Parents of bipolar children often change their home environment to make their child’s life — and the whole family’s life — easier. It’s one of those things that moms and dads do without really thinking about it. Just as you look at your home in a new light when an infant begins crawling and exploring, the emergence of bipolar symptoms in a child warrants some revisions. You might think of it as making your home a therapeutic environment.
Families can take many cues from hospitals — not from the typical sterile hospital room, but from the better sort of psychiatric ward for adolescents. Warm, soft colors are chosen for their soothing nature. Lighting is bright where it is needed for reading and studying, soft where the mood should be restful. Furniture is comfortable and too heavy to throw in anger. Knick-knacks and valuables are safely stowed out of reach. Accident and suicide hazards are eliminated. There is a designated place to go when rage and anxiety take over–not a “rubber room” for punishment, but a time-out area for cocooning and regrouping. There are activities available that the child can master and enjoy, such as puzzles, board games, art supplies, and developmentally appropriate toys.
Your home has many advantages over even the best hospital ward, of course. At the top of the list is the presence of people who not only care, but who truly love your child deeply. No professional can substitute for you in this department.
Today, most US families feel they need two incomes to achieve a middle-class standard of living. Your child’s health is going to challenge that standard, if it hasn’t done so already. You may find that having a parent, grandparent, or other permanent adult at home with your child is the most important therapy there is. Depending on your family’s financial situation, this can mean doing without some of the trappings of middle-class success, or even without a great deal more. If one parent–and it doesn’t have to be Mom–can move to a part-time schedule to provide firm guidance and limits after your child’s school hours, it may make more of a difference than anything else you do. Numerous studies have shown that children and teens who are unsupervised between school and their parents’ return from work are more likely to abuse drugs and alcohol, have sex at an earlier age, and engage in other self-destructive behavior. And these studies were looking at all adolescent latch-key kids, not just those with the additional risk factor of a bipolar disorder.

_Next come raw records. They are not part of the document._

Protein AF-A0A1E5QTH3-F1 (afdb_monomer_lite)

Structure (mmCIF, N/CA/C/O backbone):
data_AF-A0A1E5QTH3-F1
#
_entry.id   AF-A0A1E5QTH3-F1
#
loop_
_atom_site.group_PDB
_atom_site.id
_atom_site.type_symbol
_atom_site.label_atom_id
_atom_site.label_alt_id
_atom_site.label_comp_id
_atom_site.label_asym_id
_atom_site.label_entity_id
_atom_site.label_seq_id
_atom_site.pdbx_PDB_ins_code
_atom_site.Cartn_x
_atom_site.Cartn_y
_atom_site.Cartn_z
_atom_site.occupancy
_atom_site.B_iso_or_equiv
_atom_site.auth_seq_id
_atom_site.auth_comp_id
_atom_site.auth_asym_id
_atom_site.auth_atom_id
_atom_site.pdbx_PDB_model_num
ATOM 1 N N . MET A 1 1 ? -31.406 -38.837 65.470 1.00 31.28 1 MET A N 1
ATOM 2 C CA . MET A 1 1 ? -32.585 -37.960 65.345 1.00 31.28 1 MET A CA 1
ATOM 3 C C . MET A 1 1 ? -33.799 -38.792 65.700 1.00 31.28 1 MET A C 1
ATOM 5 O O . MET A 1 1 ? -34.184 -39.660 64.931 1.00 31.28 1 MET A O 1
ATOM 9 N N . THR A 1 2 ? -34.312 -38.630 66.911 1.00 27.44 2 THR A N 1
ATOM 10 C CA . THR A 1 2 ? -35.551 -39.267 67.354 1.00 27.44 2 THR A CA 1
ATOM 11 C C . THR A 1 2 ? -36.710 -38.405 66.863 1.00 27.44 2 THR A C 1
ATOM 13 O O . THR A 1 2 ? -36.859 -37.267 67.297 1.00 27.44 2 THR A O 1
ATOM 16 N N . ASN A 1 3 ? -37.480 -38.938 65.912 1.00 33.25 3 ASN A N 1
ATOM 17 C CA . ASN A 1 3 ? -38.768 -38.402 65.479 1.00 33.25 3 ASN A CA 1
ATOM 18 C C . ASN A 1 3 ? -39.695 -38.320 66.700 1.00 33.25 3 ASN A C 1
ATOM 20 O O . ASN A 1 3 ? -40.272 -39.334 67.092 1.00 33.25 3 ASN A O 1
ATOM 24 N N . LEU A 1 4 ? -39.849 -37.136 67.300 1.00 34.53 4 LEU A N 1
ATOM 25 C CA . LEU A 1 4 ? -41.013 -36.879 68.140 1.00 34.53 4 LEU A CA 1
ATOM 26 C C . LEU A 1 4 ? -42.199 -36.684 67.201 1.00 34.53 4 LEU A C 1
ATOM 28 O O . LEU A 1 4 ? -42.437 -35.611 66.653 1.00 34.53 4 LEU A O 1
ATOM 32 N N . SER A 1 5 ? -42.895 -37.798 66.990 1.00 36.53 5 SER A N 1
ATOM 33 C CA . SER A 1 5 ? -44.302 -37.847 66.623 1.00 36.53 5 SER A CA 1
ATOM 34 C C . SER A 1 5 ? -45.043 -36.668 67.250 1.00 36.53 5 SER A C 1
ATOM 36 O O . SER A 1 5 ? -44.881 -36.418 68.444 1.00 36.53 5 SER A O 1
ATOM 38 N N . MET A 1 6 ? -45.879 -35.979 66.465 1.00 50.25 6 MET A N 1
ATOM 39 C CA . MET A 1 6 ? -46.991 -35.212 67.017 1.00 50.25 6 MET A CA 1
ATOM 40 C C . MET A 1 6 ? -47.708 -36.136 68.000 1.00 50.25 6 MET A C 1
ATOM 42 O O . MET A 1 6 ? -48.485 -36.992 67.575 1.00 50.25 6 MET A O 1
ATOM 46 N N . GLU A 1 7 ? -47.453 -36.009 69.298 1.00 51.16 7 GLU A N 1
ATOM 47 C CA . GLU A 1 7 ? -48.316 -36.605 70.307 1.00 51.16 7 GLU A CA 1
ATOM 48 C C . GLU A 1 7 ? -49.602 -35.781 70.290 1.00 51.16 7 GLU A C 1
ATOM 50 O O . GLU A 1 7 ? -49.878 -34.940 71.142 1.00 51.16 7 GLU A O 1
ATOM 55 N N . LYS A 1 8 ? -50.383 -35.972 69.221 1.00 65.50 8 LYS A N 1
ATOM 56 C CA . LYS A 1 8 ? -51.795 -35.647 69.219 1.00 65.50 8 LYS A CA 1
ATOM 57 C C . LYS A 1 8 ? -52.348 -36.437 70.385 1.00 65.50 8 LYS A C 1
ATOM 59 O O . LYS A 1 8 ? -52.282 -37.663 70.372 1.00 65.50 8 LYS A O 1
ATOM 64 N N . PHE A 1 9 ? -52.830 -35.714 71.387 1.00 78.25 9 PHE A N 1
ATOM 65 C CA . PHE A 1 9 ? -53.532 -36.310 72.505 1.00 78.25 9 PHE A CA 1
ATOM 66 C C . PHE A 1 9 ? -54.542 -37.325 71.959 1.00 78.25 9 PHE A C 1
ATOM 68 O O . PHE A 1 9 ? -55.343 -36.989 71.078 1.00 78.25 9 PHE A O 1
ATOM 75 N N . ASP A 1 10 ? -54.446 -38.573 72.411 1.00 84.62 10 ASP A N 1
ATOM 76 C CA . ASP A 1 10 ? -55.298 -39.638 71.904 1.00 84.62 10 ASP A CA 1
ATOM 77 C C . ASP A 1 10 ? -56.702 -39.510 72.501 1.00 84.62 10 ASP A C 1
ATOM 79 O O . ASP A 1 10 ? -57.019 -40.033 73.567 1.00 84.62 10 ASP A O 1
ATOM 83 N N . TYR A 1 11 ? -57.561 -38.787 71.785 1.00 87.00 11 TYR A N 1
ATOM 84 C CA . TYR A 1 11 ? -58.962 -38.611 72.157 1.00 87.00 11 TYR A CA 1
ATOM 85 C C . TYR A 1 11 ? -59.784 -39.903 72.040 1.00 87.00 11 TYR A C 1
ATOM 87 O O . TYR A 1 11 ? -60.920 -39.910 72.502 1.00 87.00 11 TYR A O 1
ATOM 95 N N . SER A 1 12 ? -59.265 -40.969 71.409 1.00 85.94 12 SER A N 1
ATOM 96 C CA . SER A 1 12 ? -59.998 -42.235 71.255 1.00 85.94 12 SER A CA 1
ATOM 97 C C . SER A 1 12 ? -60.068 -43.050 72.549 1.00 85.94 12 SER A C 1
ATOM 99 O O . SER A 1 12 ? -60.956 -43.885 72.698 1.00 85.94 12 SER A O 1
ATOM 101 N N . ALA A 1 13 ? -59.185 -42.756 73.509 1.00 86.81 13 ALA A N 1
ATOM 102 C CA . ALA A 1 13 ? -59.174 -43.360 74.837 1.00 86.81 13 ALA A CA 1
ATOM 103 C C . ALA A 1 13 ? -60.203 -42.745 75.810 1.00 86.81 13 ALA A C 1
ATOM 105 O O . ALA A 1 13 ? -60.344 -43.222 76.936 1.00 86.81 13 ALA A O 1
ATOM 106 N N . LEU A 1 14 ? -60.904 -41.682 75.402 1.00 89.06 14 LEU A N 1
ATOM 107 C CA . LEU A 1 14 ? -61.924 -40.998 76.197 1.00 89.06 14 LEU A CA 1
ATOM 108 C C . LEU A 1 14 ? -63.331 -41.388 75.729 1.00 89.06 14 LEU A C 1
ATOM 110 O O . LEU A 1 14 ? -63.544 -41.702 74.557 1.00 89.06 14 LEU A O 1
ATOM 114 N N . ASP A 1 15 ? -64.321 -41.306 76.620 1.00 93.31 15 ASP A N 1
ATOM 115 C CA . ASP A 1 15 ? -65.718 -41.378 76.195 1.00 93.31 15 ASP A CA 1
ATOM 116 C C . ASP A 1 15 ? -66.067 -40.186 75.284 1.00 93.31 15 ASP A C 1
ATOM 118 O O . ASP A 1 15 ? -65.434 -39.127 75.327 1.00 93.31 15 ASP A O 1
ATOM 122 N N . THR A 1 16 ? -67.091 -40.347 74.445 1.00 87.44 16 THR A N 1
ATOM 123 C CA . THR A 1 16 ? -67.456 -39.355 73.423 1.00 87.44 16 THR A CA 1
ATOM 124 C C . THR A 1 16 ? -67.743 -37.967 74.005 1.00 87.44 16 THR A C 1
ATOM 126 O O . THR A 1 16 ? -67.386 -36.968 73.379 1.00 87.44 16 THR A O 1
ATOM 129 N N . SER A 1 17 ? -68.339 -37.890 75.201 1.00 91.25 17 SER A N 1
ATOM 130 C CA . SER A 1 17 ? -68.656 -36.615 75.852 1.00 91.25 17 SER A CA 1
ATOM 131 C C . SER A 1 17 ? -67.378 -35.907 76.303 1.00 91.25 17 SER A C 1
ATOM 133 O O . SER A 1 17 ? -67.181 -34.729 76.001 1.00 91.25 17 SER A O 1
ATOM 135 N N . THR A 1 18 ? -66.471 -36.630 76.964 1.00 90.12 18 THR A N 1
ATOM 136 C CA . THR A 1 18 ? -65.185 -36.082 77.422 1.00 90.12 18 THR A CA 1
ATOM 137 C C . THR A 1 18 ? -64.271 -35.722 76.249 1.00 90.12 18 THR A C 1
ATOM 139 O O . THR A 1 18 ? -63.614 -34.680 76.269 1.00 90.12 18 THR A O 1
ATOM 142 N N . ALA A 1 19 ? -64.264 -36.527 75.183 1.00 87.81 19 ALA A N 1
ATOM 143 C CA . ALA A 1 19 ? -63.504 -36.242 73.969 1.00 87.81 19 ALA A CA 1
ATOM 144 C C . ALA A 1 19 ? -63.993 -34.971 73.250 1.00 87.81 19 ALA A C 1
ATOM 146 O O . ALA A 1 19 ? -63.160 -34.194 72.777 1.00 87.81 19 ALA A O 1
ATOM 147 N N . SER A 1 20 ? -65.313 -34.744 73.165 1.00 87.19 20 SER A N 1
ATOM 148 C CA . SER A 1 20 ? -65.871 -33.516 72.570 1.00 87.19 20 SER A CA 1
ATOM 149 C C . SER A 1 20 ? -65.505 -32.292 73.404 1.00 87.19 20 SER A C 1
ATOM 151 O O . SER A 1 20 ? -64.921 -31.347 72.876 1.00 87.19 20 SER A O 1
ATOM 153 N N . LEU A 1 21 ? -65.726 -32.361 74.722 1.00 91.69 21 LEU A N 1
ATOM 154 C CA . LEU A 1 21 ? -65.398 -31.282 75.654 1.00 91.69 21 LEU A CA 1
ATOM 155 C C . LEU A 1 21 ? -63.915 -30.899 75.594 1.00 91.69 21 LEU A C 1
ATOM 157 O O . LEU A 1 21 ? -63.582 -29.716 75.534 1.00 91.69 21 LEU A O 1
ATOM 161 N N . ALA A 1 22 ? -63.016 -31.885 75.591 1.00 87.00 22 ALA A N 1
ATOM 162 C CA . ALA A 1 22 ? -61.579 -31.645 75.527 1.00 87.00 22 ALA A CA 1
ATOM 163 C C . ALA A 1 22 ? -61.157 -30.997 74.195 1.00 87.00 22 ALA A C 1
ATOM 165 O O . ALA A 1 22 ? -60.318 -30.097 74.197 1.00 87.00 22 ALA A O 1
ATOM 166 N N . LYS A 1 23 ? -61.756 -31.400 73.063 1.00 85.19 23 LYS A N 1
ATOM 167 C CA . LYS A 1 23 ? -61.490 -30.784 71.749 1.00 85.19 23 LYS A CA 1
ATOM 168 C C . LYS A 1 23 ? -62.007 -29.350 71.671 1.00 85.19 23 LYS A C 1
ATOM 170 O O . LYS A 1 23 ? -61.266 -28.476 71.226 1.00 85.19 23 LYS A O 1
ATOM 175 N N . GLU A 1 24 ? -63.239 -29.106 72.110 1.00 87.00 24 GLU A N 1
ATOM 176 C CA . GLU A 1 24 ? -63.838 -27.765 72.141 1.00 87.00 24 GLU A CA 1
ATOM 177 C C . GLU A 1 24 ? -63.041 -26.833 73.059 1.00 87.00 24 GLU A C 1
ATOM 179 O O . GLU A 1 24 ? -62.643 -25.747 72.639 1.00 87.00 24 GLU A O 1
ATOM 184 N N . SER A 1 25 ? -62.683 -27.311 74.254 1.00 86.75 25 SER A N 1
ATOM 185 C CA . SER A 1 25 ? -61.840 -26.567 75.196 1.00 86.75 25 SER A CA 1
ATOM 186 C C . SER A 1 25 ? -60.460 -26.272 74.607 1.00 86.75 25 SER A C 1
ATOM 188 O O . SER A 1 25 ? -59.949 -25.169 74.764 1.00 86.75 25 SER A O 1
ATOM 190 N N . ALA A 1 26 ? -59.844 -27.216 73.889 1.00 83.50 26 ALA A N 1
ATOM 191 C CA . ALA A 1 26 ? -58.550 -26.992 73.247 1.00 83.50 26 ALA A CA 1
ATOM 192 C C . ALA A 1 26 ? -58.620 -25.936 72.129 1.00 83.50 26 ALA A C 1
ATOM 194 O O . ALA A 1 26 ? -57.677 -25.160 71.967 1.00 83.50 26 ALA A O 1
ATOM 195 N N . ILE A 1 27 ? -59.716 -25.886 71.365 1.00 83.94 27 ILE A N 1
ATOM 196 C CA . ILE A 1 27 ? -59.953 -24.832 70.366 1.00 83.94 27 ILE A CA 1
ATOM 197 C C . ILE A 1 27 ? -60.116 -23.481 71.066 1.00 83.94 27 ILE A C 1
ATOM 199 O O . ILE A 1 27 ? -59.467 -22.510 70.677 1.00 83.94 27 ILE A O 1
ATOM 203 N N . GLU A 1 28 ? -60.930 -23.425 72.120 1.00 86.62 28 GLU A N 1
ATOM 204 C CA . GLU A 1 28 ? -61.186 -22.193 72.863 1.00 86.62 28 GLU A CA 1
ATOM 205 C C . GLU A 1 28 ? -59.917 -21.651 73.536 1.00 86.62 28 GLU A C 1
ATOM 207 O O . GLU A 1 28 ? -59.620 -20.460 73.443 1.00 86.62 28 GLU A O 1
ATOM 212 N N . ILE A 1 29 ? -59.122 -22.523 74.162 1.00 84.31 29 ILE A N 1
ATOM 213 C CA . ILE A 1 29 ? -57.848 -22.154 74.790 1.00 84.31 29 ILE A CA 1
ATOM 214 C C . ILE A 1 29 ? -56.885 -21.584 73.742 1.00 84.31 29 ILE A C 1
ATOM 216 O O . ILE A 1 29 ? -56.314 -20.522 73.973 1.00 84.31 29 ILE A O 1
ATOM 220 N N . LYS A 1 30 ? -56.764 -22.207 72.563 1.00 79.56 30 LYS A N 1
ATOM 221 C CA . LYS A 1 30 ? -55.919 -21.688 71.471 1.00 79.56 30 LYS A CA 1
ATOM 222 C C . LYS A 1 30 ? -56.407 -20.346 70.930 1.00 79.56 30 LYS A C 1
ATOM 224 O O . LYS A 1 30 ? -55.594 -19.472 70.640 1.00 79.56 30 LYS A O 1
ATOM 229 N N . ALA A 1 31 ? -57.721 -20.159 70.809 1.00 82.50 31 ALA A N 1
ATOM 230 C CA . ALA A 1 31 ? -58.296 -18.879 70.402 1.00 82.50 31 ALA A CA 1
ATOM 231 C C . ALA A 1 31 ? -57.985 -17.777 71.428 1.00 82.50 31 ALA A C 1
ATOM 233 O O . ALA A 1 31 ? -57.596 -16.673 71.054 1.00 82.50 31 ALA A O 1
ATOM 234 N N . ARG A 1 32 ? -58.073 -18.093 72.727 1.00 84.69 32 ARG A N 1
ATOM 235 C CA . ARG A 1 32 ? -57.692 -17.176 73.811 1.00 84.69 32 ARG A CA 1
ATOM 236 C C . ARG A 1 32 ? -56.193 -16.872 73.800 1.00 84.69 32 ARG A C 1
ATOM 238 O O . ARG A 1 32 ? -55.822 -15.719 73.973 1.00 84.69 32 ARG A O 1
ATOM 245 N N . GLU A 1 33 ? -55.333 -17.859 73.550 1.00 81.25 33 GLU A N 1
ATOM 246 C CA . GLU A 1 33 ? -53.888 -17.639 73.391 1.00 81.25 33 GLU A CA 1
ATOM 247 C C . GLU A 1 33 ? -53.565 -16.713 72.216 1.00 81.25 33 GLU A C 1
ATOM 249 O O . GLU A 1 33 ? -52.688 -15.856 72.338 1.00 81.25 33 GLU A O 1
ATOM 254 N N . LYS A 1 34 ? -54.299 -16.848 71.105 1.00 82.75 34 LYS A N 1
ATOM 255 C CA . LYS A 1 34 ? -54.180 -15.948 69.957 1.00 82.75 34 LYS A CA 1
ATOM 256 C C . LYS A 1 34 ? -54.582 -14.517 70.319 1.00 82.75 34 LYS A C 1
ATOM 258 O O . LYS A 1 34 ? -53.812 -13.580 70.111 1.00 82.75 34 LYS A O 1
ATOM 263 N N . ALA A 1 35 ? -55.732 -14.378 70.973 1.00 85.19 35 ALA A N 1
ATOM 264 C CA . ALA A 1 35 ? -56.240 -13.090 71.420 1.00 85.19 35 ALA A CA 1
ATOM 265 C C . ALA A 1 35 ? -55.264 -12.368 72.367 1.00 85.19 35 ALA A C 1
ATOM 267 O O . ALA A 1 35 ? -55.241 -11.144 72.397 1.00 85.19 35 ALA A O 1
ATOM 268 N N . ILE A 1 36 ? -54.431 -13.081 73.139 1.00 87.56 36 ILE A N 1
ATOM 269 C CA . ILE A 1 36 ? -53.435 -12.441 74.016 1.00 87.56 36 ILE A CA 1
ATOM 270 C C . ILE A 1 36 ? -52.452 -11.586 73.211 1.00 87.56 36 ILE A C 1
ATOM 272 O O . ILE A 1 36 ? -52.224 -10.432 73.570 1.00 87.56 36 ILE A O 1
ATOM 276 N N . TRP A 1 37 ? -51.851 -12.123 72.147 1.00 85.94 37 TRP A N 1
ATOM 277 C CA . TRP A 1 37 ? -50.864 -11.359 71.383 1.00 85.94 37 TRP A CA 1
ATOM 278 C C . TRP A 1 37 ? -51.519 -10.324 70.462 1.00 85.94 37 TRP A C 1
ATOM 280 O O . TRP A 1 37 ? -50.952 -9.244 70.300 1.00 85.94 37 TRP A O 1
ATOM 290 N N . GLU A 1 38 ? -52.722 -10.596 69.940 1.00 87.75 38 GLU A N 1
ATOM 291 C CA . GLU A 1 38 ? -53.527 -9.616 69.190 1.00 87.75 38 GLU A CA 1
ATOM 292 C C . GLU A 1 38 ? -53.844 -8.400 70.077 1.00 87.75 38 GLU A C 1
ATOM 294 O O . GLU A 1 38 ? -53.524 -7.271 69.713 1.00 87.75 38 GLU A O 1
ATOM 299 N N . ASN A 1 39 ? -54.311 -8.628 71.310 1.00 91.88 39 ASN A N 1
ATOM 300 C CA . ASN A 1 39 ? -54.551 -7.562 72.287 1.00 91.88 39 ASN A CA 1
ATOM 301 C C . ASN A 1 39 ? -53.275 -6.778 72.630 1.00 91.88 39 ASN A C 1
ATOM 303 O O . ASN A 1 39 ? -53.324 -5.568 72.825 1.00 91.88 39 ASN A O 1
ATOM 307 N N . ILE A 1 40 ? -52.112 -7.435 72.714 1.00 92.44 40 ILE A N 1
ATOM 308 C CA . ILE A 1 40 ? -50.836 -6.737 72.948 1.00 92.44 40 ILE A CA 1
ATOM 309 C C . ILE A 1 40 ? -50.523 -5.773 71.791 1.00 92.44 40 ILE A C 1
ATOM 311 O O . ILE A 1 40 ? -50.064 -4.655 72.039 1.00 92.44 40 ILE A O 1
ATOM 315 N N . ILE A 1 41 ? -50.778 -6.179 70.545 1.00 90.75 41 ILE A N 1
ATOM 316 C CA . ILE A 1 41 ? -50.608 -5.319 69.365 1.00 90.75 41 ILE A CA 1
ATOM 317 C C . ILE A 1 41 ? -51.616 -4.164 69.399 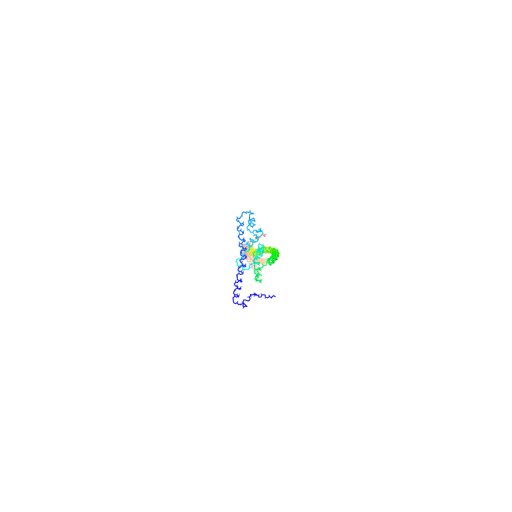1.00 90.75 41 ILE A C 1
ATOM 319 O O . ILE A 1 41 ? -51.214 -3.010 69.269 1.00 90.75 41 ILE A O 1
ATOM 323 N N . GLU A 1 42 ? -52.893 -4.442 69.667 1.00 93.19 42 GLU A N 1
ATOM 324 C CA . GLU A 1 42 ? -53.953 -3.425 69.741 1.00 93.19 42 GLU A CA 1
ATOM 325 C C . GLU A 1 42 ? -53.715 -2.389 70.847 1.00 93.19 42 GLU A C 1
ATOM 327 O O . GLU A 1 42 ? -53.884 -1.185 70.628 1.00 93.19 42 GLU A O 1
ATOM 332 N N . ILE A 1 43 ? -53.247 -2.827 72.022 1.00 94.69 43 ILE A N 1
ATOM 333 C CA . ILE A 1 43 ? -52.799 -1.929 73.093 1.00 94.69 43 ILE A CA 1
ATOM 334 C C . ILE A 1 43 ? -51.658 -1.052 72.573 1.00 94.69 43 ILE A C 1
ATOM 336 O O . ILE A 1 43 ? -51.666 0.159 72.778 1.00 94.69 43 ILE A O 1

Families of bipolar children have made all sorts of creative arrangements to balance their child’s needs with the family’s financial needs. These include staggering work schedules (one parent works nights, one works days; one parent works part-time and weekends only while the other works full-time), two parents working part-time so that one is always home, exploring options for working at home and/or self-employment, and making permanent childcare arrangements with grandparents or other family members.
–Stephanie, mother of Cassidy
Single parents have the most difficult time with this, of course, and public assistance has unfortunately become less of an option. Some single parents whose extended families or former partners have not been willing or able to help have banded together to share childcare chores, sometimes even sharing a home with another single mom or dad. Others have found ways to ensure reliable, safe after-school care through school-based programs or community resources.